## DATA PROVIDED

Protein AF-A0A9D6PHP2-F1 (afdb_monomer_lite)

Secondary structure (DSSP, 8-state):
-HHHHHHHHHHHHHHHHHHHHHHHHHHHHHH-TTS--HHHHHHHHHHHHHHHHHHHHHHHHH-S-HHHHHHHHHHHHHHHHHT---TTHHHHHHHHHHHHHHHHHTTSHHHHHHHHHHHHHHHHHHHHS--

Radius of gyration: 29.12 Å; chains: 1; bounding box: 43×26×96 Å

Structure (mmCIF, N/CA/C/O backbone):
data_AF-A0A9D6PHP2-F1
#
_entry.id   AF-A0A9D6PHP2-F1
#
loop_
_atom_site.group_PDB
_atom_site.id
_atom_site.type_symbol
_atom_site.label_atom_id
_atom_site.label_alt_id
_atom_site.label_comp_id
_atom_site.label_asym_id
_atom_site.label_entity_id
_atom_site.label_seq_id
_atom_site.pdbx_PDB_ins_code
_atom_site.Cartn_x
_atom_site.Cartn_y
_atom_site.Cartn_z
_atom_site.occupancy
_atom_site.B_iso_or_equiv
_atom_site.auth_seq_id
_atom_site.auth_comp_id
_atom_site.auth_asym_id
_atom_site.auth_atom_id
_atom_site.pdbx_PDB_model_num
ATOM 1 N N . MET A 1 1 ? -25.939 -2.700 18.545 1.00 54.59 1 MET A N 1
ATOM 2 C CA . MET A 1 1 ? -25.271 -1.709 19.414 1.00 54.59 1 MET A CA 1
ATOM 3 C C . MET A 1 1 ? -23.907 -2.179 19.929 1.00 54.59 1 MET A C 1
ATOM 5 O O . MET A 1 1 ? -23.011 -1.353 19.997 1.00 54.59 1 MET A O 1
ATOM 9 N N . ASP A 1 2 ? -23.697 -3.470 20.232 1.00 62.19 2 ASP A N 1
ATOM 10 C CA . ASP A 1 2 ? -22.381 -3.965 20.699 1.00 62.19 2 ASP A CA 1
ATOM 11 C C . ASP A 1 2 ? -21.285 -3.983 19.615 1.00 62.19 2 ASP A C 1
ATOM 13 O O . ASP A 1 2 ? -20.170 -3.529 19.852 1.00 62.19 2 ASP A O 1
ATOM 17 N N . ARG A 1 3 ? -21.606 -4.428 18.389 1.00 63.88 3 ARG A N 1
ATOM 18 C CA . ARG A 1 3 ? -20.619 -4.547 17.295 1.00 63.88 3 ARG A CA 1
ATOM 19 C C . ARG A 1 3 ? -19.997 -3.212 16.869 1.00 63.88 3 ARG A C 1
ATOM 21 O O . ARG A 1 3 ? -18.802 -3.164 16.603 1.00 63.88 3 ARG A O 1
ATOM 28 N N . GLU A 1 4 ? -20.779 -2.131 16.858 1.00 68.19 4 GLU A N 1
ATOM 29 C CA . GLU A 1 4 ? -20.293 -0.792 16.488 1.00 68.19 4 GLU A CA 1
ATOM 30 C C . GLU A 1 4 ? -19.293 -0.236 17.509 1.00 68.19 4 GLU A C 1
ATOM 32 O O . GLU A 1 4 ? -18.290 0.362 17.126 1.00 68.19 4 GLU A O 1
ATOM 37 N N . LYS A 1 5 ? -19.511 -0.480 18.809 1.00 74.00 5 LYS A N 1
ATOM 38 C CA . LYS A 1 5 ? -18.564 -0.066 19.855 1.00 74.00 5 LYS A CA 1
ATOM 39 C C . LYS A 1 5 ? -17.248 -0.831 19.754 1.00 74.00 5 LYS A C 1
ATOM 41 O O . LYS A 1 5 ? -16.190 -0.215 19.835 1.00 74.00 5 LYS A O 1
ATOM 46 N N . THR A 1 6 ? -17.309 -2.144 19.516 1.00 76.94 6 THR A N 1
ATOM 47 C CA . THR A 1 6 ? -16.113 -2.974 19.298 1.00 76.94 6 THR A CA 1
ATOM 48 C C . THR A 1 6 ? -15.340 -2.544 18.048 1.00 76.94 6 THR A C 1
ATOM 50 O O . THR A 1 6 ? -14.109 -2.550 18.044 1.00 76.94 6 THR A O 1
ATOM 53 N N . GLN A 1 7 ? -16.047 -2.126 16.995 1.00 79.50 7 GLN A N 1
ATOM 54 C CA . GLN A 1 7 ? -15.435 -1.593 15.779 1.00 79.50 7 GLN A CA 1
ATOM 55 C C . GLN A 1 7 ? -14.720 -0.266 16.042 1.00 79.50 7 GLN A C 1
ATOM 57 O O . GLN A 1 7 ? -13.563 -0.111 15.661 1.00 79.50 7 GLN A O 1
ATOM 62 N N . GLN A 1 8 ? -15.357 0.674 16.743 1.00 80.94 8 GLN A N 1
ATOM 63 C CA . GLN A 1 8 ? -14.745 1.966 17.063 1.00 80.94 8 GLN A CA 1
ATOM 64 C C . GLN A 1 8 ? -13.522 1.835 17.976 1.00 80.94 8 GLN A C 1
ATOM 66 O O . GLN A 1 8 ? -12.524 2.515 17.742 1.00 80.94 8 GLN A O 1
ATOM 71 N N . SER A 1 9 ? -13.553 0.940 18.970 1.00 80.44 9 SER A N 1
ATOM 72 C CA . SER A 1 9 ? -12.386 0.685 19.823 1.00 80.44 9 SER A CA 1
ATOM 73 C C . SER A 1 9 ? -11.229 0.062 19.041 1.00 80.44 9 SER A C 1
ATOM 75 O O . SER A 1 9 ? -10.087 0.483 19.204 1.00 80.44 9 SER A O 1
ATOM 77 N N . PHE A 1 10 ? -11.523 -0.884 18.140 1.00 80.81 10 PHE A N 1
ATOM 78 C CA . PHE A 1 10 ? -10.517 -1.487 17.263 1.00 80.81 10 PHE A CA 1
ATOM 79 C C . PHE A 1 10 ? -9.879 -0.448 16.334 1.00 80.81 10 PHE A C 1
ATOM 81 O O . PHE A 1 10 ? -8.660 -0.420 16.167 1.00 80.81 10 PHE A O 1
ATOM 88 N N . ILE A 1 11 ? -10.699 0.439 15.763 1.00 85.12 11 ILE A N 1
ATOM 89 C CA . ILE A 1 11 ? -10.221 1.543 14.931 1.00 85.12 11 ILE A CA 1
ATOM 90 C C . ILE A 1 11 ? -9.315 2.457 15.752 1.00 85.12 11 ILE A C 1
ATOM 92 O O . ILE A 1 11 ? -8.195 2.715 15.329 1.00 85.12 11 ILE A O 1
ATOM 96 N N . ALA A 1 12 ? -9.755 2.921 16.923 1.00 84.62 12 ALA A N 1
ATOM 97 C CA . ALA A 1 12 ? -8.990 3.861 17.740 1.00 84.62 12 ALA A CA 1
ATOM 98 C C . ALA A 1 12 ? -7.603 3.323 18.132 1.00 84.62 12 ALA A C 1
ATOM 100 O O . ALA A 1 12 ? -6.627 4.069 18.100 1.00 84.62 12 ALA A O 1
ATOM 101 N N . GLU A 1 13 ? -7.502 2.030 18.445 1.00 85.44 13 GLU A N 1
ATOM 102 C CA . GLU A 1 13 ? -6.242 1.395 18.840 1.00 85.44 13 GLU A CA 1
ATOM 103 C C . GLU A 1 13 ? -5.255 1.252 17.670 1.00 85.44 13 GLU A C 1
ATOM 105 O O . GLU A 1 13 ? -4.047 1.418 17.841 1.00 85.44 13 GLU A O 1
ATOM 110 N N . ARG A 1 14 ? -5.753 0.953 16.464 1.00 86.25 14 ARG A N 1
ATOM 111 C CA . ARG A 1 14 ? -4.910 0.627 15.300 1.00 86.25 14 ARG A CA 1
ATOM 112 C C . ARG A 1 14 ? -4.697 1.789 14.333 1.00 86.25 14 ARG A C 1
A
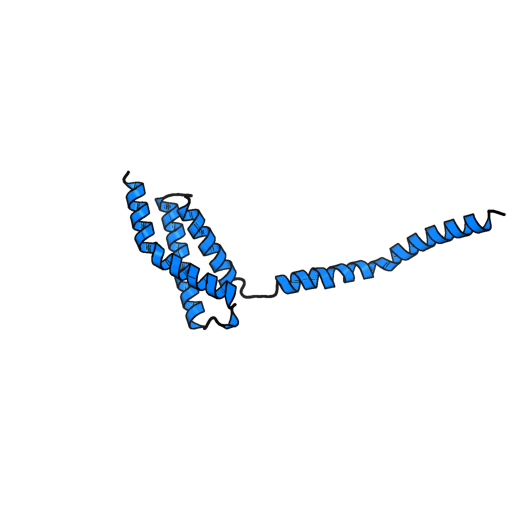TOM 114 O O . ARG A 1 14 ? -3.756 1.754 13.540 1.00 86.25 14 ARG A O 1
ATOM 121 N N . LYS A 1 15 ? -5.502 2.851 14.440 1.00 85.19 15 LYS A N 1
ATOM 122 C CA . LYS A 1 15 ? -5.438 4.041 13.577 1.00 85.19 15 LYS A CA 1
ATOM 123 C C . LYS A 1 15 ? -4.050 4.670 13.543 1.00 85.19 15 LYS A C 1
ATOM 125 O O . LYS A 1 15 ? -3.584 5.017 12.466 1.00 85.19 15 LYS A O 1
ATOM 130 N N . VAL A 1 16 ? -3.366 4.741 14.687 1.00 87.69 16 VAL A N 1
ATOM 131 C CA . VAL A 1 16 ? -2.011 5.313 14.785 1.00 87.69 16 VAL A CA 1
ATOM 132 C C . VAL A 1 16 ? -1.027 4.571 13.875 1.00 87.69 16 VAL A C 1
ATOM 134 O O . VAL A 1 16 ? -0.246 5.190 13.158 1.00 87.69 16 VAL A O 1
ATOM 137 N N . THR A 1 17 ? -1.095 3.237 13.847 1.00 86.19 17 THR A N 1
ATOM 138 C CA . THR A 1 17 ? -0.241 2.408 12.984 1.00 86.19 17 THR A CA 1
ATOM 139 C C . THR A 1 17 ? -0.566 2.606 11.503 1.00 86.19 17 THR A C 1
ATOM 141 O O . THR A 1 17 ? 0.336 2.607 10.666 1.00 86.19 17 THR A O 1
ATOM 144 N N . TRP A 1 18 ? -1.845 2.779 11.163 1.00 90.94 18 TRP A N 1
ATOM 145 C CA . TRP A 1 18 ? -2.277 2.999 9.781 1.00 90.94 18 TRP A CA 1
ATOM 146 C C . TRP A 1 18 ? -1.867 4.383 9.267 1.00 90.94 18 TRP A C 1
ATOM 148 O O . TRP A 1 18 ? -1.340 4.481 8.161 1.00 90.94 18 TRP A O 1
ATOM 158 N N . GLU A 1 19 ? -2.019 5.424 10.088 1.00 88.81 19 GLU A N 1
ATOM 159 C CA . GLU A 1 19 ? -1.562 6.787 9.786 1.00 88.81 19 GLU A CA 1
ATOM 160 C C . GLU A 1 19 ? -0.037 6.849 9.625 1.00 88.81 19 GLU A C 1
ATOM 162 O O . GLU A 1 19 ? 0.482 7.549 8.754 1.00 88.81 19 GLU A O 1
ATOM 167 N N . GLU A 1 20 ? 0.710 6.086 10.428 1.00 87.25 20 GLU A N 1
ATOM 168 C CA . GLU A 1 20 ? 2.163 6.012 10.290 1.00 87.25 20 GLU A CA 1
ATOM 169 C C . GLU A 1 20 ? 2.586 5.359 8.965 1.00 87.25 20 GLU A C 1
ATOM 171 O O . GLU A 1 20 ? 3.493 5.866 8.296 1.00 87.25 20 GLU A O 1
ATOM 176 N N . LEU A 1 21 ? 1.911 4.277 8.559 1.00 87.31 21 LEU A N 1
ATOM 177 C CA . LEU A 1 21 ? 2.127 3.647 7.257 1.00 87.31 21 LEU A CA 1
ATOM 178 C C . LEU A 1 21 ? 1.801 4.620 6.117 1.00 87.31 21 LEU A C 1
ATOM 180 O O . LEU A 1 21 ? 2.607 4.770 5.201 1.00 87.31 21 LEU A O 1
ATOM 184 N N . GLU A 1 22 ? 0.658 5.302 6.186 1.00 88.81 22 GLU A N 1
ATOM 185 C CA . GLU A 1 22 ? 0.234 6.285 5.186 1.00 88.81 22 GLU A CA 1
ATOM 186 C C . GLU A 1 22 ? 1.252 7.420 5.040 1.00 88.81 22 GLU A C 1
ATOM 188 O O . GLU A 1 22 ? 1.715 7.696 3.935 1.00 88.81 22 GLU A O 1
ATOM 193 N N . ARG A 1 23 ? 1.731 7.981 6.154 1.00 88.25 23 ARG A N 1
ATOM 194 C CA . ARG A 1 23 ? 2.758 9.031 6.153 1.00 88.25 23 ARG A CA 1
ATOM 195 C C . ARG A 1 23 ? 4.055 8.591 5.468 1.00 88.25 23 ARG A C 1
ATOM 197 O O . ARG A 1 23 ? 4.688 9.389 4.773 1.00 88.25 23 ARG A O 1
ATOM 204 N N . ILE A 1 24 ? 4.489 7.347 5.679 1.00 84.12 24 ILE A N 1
* * *
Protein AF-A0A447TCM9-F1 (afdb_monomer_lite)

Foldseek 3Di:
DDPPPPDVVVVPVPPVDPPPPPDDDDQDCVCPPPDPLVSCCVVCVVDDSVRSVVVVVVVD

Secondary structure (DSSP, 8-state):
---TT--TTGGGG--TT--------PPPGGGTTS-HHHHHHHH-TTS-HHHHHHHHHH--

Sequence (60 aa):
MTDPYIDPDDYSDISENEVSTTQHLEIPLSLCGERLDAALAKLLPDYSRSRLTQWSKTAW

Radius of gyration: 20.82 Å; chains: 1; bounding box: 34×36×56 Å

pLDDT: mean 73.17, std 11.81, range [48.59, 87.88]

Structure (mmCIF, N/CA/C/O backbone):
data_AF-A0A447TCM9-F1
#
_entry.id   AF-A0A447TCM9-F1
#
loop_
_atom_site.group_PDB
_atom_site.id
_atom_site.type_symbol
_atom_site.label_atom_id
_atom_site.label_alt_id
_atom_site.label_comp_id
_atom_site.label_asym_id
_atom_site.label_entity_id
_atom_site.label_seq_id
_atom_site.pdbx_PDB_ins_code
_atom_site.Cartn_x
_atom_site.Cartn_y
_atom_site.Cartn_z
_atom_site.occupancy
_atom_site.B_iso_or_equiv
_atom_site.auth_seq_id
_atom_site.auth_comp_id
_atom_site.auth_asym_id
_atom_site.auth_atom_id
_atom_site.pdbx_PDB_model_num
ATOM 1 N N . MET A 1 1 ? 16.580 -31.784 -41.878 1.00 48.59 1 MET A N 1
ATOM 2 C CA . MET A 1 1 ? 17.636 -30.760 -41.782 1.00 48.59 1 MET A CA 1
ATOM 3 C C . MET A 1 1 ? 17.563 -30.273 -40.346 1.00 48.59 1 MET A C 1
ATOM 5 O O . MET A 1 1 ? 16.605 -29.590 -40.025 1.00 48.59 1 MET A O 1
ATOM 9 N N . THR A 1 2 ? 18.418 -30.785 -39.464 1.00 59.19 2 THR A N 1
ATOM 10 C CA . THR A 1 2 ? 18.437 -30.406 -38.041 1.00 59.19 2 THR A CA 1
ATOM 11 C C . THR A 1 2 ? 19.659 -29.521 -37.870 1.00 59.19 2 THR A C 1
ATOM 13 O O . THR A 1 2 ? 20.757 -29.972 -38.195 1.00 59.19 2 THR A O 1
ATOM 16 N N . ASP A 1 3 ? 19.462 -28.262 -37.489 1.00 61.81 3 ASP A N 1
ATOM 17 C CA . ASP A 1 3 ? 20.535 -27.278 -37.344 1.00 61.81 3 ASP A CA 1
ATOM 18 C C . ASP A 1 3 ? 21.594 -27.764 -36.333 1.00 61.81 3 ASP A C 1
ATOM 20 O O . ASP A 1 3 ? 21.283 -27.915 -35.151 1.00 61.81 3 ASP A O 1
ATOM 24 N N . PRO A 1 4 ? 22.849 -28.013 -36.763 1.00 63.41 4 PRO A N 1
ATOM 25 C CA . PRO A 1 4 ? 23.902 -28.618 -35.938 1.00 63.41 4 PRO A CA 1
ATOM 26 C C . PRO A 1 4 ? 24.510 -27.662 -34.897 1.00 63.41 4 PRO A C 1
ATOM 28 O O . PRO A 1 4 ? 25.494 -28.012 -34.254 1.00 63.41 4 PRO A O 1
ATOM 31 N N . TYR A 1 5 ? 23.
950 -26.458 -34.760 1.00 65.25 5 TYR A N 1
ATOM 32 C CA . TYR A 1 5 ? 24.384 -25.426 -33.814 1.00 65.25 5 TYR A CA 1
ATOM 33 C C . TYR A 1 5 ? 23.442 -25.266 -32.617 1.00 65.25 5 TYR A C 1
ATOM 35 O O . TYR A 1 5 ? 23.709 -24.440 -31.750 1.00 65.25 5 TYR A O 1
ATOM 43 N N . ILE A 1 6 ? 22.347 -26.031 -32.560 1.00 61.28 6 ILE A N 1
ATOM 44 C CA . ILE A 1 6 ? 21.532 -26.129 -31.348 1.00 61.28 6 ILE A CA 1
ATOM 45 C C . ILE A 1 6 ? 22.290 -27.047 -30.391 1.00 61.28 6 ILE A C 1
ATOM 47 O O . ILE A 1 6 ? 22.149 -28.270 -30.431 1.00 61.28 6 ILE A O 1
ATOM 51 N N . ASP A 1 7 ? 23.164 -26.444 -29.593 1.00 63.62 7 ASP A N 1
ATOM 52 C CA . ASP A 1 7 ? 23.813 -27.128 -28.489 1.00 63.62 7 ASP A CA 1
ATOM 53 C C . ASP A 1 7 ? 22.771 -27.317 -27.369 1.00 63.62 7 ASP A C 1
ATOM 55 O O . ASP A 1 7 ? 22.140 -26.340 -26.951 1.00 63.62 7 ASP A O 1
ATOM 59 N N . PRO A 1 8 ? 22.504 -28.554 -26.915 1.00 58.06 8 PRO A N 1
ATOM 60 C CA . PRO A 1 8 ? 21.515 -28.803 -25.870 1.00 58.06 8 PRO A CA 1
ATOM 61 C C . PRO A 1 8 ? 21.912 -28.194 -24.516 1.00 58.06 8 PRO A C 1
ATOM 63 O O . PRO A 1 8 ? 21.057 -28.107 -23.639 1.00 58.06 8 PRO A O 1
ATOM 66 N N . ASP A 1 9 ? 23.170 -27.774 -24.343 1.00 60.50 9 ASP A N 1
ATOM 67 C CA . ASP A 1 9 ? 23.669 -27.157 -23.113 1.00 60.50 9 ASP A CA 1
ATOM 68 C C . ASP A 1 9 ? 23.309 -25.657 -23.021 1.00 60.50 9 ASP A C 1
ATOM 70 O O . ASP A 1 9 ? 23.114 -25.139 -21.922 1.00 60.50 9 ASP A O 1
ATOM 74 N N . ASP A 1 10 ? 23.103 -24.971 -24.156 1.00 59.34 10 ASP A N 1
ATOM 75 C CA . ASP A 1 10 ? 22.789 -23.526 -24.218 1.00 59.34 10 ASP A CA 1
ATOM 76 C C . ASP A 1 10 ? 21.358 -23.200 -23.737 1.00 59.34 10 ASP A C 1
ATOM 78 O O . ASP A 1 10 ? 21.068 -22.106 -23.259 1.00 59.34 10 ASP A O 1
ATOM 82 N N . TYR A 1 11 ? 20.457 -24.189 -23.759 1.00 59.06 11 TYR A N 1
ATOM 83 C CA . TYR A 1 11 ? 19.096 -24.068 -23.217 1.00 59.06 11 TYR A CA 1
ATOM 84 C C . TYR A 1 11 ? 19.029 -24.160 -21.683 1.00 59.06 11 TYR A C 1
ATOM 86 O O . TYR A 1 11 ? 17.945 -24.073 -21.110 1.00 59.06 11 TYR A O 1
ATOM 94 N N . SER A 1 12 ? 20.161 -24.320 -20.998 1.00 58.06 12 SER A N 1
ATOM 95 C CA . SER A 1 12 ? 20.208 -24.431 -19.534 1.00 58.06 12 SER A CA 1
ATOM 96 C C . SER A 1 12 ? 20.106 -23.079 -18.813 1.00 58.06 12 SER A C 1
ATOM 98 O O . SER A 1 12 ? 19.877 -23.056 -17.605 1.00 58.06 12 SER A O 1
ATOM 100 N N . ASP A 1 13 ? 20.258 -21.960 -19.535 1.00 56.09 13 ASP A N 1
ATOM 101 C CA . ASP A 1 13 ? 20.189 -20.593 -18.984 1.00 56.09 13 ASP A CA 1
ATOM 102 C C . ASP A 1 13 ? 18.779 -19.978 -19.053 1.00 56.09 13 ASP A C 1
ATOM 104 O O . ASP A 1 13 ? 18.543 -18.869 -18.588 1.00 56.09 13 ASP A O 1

## PROBLEM TO WORK ON
Here the output must be the lines above from the line with "Protein AF-A0A9D6PHP2-F1 (afdb_monomer_lite)" to the line with "Radius of gyration: 29.12", both included, duplicated word for word and nothing else.

## RESPONSE TO THIS TASK
Protein AF-A0A9D6PHP2-F1 (afdb_monomer_lite)

Secondary structure (DSSP, 8-state):
-HHHHHHHHHHHHHHHHHHHHHHHHHHHHHH-TTS--HHHHHHHHHHHHHHHHHHHHHHHHH-S-HHHHHHHHHHHHHHHHHT---TTHHHHHHHHHHHHHHHHHTTSHHHHHHHHHHHHHHHHHHHHS--

Radius of gyration: 29.12 Å; chains: 1; bounding box: 43×26×96 Å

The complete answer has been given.